Flocking Simulation
This project implemented a flocking simulation based on the Reynolds Boids algorithm with two levels of optimization: scattered uniform grid, and coherent uniform grid optimization.
All features are tested on: Windows 11, Ryzen 7 1700X @ 3.4GHz 16GB, GTX 1080 16GB
Boids Simulation
Basic Implementation
In the flocking simulation, boids (which represent birds or fish) move within the space should follow these 3 basic rules:
- Cohesion: Boids move toward the perceived center of mass of their neighbors.
- Separation: Boids maintain a certain distance to avoid getting too close to their neighbors.
- Alignment: Boids generally align their direction and speed with those of their neighbors.

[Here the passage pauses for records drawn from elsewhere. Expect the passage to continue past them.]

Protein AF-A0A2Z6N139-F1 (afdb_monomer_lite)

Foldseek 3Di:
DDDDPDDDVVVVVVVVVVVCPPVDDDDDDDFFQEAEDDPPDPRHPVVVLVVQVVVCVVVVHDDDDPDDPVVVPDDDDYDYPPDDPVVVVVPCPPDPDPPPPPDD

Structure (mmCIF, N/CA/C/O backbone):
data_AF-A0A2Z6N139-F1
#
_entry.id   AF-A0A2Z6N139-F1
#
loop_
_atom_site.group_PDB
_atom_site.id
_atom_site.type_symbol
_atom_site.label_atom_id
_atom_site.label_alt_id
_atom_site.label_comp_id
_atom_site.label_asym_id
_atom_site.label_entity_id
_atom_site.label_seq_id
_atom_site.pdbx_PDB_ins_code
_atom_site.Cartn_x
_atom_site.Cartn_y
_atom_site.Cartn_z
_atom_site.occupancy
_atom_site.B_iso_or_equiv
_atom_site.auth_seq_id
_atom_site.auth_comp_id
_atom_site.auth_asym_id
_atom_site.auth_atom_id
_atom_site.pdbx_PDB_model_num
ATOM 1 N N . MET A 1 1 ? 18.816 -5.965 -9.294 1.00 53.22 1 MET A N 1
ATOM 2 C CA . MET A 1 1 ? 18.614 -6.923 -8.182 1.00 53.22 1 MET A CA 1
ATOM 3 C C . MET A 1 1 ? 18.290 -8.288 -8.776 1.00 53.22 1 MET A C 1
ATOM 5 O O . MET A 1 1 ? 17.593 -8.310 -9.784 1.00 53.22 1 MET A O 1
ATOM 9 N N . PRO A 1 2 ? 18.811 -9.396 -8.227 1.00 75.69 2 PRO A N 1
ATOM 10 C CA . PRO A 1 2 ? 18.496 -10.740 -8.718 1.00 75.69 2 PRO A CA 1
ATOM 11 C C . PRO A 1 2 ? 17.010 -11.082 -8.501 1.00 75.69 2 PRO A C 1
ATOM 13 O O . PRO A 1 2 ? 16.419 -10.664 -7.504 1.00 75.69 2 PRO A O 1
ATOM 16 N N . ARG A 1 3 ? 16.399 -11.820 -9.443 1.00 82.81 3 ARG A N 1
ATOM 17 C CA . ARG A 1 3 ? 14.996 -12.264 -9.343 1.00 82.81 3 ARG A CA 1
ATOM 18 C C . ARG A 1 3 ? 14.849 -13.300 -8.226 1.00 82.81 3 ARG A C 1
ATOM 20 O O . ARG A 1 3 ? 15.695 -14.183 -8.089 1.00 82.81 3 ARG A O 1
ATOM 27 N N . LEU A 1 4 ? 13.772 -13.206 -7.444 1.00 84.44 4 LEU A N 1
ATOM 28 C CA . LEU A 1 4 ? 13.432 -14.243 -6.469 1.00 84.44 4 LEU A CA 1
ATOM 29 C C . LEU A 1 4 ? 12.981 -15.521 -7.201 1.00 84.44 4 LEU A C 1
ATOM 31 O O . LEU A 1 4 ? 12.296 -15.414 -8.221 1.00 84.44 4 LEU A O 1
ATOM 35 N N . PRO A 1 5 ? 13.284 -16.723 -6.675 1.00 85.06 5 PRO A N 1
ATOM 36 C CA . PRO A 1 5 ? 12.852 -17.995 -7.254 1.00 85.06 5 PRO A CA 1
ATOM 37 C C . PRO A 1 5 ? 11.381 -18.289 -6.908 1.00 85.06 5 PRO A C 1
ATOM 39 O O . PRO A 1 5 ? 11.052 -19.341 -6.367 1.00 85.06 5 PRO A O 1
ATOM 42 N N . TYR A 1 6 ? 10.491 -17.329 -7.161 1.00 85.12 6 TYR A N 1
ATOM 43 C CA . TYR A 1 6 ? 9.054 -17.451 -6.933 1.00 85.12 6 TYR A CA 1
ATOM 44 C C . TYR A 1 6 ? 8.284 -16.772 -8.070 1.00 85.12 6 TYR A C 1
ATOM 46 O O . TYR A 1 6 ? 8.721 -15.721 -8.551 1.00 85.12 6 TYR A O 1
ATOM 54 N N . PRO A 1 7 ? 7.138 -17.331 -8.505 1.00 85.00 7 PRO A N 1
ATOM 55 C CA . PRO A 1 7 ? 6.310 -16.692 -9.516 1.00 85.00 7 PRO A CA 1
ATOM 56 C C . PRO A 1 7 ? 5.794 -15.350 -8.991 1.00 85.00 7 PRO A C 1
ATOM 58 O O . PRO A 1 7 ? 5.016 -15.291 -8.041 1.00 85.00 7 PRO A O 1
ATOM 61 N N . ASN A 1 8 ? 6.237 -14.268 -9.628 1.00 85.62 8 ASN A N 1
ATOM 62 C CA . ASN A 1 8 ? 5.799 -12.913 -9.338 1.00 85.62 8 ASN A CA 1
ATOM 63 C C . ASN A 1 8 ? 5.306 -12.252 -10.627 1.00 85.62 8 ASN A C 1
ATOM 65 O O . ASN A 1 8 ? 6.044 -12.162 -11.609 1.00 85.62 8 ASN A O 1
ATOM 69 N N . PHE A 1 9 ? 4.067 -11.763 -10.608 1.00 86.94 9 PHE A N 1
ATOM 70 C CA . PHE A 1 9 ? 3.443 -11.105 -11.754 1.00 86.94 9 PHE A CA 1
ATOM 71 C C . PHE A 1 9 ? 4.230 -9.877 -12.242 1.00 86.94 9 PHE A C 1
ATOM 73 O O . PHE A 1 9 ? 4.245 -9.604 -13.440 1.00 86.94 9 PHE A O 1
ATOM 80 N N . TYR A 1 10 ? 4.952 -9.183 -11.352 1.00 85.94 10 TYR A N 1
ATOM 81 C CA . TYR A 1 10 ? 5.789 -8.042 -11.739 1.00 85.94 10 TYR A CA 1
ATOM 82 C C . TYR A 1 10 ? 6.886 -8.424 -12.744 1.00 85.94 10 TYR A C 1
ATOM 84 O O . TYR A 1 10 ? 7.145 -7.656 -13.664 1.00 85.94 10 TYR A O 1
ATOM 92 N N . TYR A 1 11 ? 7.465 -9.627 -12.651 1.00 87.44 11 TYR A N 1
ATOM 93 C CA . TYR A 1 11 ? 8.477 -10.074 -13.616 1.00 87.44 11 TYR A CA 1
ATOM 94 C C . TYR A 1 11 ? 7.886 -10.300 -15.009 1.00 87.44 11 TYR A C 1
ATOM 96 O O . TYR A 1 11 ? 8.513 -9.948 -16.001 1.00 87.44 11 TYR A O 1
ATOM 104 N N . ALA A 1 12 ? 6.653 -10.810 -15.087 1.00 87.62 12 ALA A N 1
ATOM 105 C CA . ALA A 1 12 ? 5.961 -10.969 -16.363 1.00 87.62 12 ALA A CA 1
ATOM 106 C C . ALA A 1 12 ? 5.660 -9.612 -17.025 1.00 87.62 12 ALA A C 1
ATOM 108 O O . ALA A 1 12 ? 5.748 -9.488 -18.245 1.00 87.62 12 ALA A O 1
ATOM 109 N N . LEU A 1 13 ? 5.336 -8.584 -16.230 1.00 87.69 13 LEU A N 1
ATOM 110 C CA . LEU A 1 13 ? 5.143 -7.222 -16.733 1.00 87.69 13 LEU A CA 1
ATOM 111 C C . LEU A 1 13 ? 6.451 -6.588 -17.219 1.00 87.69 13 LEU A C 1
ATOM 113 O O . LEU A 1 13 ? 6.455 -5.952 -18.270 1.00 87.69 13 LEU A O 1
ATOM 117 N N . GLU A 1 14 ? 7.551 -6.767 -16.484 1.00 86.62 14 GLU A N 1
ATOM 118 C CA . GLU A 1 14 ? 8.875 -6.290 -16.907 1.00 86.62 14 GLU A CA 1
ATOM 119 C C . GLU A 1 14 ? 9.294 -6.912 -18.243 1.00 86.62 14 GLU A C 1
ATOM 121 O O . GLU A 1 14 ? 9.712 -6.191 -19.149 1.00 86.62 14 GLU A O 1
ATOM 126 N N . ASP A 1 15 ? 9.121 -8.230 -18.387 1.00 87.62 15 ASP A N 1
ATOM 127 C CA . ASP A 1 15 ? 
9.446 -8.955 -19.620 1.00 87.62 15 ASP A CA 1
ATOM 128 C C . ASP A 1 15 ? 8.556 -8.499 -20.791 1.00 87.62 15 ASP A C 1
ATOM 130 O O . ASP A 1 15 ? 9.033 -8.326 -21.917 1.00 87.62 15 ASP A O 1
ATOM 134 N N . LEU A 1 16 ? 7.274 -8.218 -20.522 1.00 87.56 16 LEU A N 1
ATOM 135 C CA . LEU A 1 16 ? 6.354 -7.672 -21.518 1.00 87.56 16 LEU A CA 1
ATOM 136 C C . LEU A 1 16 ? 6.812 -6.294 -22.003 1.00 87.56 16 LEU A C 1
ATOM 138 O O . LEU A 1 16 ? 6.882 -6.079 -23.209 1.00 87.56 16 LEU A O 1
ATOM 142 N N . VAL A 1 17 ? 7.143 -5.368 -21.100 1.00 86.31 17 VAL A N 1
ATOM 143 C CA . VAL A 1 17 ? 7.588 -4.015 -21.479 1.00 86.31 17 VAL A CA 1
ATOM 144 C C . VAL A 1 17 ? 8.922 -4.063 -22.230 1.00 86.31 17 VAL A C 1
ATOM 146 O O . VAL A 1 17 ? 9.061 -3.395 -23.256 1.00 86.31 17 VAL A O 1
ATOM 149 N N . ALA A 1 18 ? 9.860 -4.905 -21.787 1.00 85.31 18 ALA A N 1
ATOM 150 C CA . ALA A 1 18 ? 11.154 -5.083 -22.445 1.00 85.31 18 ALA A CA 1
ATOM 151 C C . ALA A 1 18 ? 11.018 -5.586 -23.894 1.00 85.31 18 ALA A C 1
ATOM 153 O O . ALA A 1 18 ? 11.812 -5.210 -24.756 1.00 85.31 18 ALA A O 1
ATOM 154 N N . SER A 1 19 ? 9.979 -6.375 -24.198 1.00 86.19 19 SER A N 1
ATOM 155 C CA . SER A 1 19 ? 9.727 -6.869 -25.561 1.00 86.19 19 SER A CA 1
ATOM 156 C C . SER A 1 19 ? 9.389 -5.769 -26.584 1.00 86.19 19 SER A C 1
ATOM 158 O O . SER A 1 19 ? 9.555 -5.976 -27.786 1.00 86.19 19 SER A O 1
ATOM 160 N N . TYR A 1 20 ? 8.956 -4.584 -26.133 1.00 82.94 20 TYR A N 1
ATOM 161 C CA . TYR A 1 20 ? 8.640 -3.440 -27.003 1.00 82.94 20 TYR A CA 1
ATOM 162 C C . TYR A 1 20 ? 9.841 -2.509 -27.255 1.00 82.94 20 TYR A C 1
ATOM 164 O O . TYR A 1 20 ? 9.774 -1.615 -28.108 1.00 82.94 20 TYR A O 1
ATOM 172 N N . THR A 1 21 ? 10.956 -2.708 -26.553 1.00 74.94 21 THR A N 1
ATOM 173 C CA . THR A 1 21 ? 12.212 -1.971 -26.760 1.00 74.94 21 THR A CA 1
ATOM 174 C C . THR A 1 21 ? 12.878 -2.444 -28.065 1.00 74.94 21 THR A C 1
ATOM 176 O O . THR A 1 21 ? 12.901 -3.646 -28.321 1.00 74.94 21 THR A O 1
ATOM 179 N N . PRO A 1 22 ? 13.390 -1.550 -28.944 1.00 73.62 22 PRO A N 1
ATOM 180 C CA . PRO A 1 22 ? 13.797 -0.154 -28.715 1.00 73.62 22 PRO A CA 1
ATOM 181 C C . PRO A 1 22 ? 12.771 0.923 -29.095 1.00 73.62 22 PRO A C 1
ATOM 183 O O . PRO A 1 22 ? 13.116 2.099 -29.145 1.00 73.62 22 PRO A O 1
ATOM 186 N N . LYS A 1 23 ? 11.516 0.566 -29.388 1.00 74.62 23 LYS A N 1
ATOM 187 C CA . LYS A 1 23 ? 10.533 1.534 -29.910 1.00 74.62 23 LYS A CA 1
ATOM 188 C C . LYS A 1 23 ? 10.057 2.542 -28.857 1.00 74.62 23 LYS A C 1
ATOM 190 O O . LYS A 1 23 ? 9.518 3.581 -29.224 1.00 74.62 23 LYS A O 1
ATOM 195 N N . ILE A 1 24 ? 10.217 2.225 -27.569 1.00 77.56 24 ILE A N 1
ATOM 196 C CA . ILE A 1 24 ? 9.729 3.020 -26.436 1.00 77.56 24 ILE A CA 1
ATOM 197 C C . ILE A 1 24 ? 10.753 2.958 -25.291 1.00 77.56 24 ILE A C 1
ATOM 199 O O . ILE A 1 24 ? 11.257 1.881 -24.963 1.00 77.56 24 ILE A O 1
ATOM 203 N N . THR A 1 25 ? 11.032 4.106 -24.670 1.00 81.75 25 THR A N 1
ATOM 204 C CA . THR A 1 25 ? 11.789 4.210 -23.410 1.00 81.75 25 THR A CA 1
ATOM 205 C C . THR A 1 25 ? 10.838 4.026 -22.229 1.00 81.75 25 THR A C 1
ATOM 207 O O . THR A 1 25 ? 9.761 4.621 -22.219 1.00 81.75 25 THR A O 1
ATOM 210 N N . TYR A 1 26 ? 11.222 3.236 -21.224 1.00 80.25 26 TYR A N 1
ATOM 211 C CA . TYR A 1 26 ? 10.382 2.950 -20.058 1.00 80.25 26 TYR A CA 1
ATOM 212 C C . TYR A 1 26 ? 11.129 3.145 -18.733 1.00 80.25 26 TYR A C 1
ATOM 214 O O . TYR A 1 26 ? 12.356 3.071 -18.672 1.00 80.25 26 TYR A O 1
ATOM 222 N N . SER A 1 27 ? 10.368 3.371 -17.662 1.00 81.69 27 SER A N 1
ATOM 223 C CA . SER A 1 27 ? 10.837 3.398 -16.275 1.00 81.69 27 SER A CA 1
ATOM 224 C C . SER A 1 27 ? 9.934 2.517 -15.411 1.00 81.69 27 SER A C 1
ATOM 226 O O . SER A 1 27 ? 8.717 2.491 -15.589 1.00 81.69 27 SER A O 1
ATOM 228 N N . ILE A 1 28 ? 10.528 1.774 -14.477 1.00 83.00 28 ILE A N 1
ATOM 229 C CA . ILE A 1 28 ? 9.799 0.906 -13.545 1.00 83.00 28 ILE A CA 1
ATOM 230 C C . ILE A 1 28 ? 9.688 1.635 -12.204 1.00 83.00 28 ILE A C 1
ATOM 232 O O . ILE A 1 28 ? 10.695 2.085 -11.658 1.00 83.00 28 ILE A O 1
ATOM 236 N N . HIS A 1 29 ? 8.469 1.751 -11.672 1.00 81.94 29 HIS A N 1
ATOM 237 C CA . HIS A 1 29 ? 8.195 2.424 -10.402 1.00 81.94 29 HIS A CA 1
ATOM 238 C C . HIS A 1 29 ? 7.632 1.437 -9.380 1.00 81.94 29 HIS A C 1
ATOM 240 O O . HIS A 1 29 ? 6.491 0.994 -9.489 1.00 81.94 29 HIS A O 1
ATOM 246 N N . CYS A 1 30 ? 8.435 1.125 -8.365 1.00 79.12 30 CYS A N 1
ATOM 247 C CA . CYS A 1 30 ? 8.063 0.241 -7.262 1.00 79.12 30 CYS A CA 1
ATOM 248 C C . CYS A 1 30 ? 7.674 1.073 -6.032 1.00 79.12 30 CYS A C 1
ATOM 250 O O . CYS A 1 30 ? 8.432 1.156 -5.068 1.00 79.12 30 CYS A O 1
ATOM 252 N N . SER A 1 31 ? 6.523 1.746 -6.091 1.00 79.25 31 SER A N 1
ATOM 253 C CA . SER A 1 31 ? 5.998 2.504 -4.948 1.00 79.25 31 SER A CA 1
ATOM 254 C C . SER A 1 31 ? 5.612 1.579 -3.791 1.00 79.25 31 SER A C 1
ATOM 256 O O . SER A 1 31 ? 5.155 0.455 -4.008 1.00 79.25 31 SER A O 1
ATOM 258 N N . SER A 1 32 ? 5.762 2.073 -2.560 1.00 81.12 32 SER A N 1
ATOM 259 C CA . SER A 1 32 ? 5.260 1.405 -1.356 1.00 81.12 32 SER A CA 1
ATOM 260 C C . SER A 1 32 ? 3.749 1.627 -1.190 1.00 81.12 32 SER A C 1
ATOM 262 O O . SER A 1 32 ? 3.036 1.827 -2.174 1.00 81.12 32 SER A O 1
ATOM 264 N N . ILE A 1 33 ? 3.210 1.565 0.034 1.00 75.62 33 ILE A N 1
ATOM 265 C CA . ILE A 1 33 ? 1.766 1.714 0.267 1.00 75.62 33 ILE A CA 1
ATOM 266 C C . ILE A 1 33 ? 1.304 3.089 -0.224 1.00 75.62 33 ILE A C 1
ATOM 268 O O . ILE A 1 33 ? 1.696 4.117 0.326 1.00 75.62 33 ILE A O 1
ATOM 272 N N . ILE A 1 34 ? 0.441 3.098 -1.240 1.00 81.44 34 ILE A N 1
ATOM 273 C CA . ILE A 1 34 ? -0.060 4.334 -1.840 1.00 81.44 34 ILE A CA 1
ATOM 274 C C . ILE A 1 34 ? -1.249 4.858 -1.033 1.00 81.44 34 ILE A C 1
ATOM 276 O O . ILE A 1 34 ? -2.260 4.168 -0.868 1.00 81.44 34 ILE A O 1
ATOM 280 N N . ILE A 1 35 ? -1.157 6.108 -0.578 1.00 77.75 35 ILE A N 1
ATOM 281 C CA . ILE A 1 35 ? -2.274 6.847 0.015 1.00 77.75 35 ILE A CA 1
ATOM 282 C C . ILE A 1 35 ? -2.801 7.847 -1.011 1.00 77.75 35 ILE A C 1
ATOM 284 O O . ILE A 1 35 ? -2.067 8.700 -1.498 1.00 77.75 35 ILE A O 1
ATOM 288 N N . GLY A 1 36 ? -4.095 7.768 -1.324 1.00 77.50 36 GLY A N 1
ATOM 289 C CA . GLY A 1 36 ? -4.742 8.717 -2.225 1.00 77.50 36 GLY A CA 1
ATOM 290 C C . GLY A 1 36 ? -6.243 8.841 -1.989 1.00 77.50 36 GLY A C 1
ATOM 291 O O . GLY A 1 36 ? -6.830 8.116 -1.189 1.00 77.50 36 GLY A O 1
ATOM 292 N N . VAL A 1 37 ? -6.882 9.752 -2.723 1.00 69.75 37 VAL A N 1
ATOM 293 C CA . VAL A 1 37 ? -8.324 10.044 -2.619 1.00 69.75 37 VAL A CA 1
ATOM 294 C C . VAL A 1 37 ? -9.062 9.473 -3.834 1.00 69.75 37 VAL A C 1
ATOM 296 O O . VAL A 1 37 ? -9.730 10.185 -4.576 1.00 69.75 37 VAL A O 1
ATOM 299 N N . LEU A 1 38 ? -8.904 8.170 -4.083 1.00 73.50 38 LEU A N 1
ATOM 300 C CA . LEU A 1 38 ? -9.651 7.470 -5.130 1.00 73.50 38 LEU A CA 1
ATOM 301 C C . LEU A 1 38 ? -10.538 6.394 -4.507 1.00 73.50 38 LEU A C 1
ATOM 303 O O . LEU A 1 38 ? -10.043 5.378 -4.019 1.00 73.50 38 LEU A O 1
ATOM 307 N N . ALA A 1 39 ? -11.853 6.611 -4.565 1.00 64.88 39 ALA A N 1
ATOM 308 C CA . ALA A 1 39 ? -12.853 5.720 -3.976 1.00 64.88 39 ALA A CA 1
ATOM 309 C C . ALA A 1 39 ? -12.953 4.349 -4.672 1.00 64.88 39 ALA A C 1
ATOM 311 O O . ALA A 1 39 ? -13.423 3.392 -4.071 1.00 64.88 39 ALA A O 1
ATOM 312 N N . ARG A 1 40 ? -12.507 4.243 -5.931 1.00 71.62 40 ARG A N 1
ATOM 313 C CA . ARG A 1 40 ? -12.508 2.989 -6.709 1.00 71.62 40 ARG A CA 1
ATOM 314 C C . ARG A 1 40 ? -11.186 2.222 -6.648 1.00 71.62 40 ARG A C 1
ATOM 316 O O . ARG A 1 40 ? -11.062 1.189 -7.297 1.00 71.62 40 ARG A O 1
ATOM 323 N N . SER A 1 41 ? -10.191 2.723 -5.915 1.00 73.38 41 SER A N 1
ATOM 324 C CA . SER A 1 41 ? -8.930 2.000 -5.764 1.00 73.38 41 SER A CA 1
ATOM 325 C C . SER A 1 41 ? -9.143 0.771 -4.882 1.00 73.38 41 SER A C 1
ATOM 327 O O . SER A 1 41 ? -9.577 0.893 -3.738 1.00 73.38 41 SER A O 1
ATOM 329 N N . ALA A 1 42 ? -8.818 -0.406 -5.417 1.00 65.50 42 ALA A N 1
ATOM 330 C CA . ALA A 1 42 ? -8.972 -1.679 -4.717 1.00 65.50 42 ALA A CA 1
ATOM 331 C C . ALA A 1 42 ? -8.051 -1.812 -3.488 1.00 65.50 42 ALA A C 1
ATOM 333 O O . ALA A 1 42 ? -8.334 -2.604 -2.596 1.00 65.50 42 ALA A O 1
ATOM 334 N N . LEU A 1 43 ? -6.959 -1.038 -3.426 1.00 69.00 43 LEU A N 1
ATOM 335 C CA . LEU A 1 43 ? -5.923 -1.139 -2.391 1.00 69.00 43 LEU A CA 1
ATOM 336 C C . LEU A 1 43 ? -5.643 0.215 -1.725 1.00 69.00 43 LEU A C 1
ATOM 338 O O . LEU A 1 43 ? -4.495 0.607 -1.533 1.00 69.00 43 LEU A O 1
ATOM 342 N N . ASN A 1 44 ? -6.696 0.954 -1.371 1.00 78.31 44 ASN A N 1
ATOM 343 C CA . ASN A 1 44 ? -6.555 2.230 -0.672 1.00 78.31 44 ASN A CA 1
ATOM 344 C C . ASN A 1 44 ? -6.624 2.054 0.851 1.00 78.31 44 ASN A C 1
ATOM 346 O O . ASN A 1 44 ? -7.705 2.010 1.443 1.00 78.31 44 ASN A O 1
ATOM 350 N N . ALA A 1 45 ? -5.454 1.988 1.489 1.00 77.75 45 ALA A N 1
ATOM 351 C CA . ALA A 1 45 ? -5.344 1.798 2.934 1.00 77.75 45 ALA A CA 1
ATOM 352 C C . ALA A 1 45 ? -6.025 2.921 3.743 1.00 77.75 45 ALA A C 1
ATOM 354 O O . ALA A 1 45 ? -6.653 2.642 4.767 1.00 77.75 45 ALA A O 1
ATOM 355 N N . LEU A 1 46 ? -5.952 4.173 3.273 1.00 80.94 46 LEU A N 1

These rules combined together determine the velocity change for each boid at every timestep. In other words, each boid needs to refer to nearby boids within specified distance to calculate its velocity change at every timestep.
Optimization
Uniform Grids
In the basic implementation, every boid has to check each other boid in each timestep, which is very inefficient.
Uniform grids now introduced to make it more efficient. A uniform grid divided the entire simulation domain into cells with side as the neighborhood distance. Then, each boid can only check boids in neighbor grids instead of traversing all other boids.
This can be easily done on CPU, but doesn’t transfer well on GPU since:
- We don’t have resizeable arrays on the GPU
- Naively parallelizing the iteration may lead to race conditions, where two particles need to be written into the same bucket on the same clock cycle.
Instead, we will construct the uniform grid by sorting. If we label each boid with an index representing its enclosing cell and then sort the list of boids by these indices, we can ensure that pointers to boids in the same cells are contiguous in memory.
Then, we can rearrange the boid data so that all velocities and positions of boids in the same cell are also continuous in memory.
Result Visualization
Figure 1. Flocking simulation with 5000 boids.
Figure 2. Flocking simulation with 20000 boids.
Figure 3. Flocking simulation with 50000 boids.
Performance Analysis
For each implementation, how does changing the number of boids affect performance? Why do you think this is?
Figure 4. Framerate vs. Number of boids.
This analysis is done with block size as 128.
As shown in Figure 4, we can tell that for each implementation, with or without visualization, when the number of boids increased, the framerate decreased. This make sense since when the number of boids increased, the number of neighbors used for updating velocities and positions increased as well, which cost more time to calculate.
Also, we can notice from the figure that when the number of boids is small (smaller than 5000), the performance of naive implementation is better than uniform grid. Since there are not much boids and distribution of boids is very scattered, it is not necessary to find out which grid should be included when calculating velocities and positions, which introduced unnecessary overhead.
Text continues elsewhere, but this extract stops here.